Первый теплый летний день, на пляж бы, а у нас новый пациент — высокая температура, головокружение, рвота, лимфатические узлы распухли. Я поместил его отдельно, в комнате, где раньше взвешивались жокеи, и распорядился отправить кровь и мочу на анализ в Уинберг. Полчаса назад захожу в экспедиторскую, и там, на виду у всех, стоит пакет с красным крестом и с надписью „Срочно“. Секретарь объясняет, что машины, развозящей корреспонденцию, сегодня не было. Почему же он не послал кого-нибудь на велосипеде? Отвечает, некого было послать. Речь идет не о здоровье одного какого-то заключенного, говорю я, речь идет обо всем лагере — это наша жизнь или смерть. Он пожимает плечами. Mojre is nog'n dag[5]. Успеется. На столе у него открытый журнал для молодых девиц.

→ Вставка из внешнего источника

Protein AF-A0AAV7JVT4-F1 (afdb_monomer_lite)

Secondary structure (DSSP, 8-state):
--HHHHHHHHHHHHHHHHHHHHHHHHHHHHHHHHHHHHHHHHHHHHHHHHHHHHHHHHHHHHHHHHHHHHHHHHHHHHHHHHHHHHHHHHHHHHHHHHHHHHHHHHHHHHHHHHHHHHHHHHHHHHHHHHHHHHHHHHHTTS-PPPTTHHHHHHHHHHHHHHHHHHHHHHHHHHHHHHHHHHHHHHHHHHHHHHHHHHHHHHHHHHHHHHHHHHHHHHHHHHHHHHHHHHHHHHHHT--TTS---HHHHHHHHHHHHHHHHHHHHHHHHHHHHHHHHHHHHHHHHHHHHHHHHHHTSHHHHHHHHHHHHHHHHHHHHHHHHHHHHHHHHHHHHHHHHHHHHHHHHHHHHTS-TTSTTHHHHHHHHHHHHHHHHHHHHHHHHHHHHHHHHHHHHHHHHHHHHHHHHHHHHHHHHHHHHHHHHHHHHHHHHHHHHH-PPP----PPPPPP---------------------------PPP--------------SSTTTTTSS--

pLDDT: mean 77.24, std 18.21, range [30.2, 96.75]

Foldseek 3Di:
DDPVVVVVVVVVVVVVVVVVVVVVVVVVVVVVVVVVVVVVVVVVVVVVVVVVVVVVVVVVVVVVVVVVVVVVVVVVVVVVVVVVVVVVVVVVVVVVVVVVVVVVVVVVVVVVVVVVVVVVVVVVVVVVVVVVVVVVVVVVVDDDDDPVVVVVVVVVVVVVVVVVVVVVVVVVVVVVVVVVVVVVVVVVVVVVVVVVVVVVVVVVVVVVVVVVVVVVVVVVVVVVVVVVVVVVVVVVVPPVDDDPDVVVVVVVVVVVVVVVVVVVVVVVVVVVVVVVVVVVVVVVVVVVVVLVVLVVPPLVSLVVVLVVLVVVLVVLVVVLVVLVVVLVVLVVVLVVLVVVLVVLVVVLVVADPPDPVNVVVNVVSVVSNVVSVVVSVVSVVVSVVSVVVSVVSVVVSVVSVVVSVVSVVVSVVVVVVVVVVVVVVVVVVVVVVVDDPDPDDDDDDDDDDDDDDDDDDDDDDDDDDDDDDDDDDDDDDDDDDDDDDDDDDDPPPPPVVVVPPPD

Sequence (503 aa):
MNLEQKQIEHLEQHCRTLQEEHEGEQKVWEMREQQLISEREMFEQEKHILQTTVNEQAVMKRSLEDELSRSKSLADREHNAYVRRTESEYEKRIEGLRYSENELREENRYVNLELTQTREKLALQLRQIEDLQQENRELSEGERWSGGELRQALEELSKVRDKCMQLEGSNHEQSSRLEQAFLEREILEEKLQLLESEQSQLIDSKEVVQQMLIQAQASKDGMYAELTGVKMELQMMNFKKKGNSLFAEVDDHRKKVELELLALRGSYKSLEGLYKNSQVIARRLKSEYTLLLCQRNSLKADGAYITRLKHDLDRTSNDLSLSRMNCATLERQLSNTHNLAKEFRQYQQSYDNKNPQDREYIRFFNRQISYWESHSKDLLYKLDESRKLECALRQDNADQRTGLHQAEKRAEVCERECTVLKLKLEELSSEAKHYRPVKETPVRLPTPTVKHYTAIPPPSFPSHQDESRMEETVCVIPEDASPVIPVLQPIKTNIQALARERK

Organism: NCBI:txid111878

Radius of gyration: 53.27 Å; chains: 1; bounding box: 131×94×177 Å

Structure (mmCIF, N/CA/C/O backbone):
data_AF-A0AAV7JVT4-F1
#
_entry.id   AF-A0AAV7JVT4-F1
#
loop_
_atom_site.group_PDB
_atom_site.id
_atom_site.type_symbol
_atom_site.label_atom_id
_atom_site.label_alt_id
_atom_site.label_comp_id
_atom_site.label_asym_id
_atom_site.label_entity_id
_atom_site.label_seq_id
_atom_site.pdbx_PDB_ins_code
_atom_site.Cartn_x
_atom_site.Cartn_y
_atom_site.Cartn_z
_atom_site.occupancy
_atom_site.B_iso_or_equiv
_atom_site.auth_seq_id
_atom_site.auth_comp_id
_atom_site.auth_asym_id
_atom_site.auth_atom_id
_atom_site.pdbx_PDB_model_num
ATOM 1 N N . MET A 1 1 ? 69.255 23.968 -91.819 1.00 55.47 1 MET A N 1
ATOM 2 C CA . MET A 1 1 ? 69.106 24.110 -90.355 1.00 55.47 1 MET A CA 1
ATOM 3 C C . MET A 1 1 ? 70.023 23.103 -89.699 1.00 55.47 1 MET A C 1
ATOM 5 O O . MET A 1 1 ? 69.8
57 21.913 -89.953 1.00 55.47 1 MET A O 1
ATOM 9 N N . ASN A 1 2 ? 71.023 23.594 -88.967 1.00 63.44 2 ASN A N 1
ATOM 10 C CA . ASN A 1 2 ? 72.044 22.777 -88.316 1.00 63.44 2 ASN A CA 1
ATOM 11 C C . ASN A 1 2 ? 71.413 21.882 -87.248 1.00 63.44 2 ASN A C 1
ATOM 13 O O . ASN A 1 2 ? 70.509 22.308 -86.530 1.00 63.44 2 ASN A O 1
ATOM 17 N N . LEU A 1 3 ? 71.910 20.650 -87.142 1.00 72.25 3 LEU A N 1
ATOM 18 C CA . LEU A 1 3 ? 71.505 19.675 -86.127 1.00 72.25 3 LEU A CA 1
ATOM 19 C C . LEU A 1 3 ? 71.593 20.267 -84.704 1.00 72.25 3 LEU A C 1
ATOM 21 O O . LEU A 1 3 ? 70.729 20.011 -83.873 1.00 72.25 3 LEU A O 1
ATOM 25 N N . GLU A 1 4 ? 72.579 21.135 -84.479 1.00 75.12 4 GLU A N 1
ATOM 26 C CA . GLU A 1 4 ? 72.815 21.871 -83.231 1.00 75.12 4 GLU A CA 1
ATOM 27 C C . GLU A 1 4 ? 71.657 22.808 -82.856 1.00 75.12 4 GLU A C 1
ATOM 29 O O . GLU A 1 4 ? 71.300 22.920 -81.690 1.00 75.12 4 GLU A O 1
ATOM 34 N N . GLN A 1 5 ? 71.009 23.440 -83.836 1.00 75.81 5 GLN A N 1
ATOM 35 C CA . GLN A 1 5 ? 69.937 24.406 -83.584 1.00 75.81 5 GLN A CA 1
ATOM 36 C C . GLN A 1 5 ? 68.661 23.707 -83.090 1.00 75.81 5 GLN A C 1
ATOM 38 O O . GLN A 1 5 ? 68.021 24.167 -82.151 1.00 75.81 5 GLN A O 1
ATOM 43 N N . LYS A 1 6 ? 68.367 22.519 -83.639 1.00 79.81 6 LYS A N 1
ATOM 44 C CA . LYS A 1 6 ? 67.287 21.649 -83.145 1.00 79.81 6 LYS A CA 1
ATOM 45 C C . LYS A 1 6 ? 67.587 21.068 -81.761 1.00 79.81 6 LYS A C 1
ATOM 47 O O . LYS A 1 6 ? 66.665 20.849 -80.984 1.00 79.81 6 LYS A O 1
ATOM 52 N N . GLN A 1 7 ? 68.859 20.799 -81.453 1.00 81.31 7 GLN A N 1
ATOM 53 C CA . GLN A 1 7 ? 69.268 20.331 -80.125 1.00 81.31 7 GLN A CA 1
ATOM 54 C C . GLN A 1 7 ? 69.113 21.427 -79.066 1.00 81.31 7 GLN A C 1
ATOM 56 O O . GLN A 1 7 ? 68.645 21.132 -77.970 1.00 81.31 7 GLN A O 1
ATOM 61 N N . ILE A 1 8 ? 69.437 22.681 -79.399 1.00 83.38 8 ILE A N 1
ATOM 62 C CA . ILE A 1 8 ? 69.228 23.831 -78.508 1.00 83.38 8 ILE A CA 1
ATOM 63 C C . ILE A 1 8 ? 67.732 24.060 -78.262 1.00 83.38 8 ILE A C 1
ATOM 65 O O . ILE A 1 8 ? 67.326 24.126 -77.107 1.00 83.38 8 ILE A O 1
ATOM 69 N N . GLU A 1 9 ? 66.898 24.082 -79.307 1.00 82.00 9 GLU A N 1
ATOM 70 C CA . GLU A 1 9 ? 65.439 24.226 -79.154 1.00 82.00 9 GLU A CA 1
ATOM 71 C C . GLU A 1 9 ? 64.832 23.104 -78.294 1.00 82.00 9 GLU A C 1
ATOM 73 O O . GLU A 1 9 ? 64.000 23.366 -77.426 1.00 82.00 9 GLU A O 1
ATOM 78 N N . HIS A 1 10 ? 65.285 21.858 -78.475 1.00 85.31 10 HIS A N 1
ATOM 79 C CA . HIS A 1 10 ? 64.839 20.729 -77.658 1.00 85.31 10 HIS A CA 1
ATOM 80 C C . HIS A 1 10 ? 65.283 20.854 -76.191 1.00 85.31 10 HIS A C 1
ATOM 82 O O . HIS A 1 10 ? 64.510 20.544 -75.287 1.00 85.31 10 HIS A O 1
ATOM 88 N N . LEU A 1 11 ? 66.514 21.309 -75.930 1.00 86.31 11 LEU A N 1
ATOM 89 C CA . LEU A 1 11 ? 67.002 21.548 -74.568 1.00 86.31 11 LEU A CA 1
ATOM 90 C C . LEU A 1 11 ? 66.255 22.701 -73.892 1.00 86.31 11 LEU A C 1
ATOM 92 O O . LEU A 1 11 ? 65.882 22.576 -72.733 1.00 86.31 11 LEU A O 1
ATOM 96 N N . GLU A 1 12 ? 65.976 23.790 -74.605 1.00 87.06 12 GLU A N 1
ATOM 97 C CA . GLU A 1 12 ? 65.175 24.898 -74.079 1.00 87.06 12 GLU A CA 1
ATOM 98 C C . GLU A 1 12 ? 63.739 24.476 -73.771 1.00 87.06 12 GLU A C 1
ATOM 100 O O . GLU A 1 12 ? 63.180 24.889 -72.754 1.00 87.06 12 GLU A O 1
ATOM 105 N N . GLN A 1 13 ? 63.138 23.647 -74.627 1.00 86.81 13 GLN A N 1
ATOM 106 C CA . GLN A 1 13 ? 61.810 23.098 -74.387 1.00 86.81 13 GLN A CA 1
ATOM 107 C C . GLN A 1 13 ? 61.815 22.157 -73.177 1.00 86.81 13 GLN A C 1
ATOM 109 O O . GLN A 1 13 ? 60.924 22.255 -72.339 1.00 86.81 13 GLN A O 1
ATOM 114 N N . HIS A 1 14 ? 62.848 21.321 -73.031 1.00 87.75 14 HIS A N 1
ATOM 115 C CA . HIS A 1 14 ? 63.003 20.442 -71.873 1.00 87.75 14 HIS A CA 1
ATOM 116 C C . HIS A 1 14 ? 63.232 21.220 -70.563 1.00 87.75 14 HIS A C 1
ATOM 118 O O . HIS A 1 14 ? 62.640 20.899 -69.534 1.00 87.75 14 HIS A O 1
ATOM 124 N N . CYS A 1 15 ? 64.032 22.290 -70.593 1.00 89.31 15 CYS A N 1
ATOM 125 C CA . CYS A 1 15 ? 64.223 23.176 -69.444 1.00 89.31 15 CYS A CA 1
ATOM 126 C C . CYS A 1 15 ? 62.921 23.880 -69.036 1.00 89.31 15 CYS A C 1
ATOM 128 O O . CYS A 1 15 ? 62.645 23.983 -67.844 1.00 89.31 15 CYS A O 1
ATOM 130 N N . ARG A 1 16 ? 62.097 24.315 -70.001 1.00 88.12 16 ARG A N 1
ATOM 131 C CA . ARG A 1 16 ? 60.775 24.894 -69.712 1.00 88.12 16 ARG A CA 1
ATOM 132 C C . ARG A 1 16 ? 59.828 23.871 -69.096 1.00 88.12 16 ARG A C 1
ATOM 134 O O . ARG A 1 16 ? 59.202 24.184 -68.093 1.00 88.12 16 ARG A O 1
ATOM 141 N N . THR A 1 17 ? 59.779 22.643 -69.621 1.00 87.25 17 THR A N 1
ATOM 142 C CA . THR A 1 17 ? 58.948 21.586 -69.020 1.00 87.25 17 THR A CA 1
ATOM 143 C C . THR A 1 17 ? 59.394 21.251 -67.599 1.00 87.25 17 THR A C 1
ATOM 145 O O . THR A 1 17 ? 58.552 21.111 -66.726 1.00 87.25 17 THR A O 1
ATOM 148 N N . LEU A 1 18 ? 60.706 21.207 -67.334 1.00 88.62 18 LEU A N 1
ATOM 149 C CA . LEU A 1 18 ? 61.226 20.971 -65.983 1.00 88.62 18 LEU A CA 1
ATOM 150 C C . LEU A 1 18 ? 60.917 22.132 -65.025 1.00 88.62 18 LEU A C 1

Дубы на Розмид-авеню на западной стороне лагеря, за кирпичной стеной и колючей проволокой, за несколько дней покрылись пышной изумрудной листвой. С улицы доносится цоканье лошадиных копыт, а с бегового поля пение маленького хора Уинбергской церкви, который приезжает со своим аккордеонистом по воскресеньям два раза в месяц выступать перед заключенными. Сейчас хор поет „Loot die Неег“[6] — свой заключительный номер, после которого наши подопечные пойдут строем в сектор „Д“, где их ждет рар[7] и бобы с соусом. Об их душах заботится хор и пастор (в пасторах никогда нет недостатка), о теле — врач. Так что они ни в чем не нуждаются, месяц-полтора — и их выпустят из лагеря, удостоверив их „чистоту помыслов“ и „готовность трудиться“, и мы увидим шестьсот новых, горящих непокорностью лиц. „Не я, так кто-нибудь другой, — говорит Ноэль, — и этот другой будет хуже меня“. „С тех пор как я заведую лагерем, заключенные хотя бы умирают естественной смертью“, — говорит Ноэль. „Не может же война длиться вечно, — говорит Ноэль, — когда-нибудь она кончится, как все на свете кончается“. Вот что любит повторять майор ван Рензбург. „И все равно, — говорю я, когда наступает мой черед говорить, — однажды перестрелка кончится, и часовые разбегутся, и враги беспрепятственно войдут в ворота и будут правы, если захотят найти коменданта лагеря в кабинете за своим письменным столом с пулей в виске. Именно этого они и будут от вас ждать, несмотря ни на что“. Ноэль не отвечает, хотя, я уверен, он давно уже все обдумал.
Вчера я выписал Михаэлса. В выписке специально указал, что его необходимо освободить от физических упражнений минимум на семь дней. И первое, что я увидел, выйдя утром из помещений внутри трибун, был Михаэле — обнаженный по пояс скелет, он еле тащился по полю за группой крепких, сильных мужчин. Я высказал свое недовольство дежурному.
— Когда он устанет, может уйти, — ответил тот.
— Он умрет, — объявил ему я, — у него сердце не выдержит.
— Он вам наплел невесть чего, вы и разжалобились, — ответил дежурный. — Они умеют пудрить мозги, разве им можно верить? А он здоров как бык. И вообще, чего вы с ним так носитесь? Вон, глядите!
Он показал на Михаэлса, который пробегал мимо нас. Глаза его были закрыты, дышал он глубоко, лицо спокойное.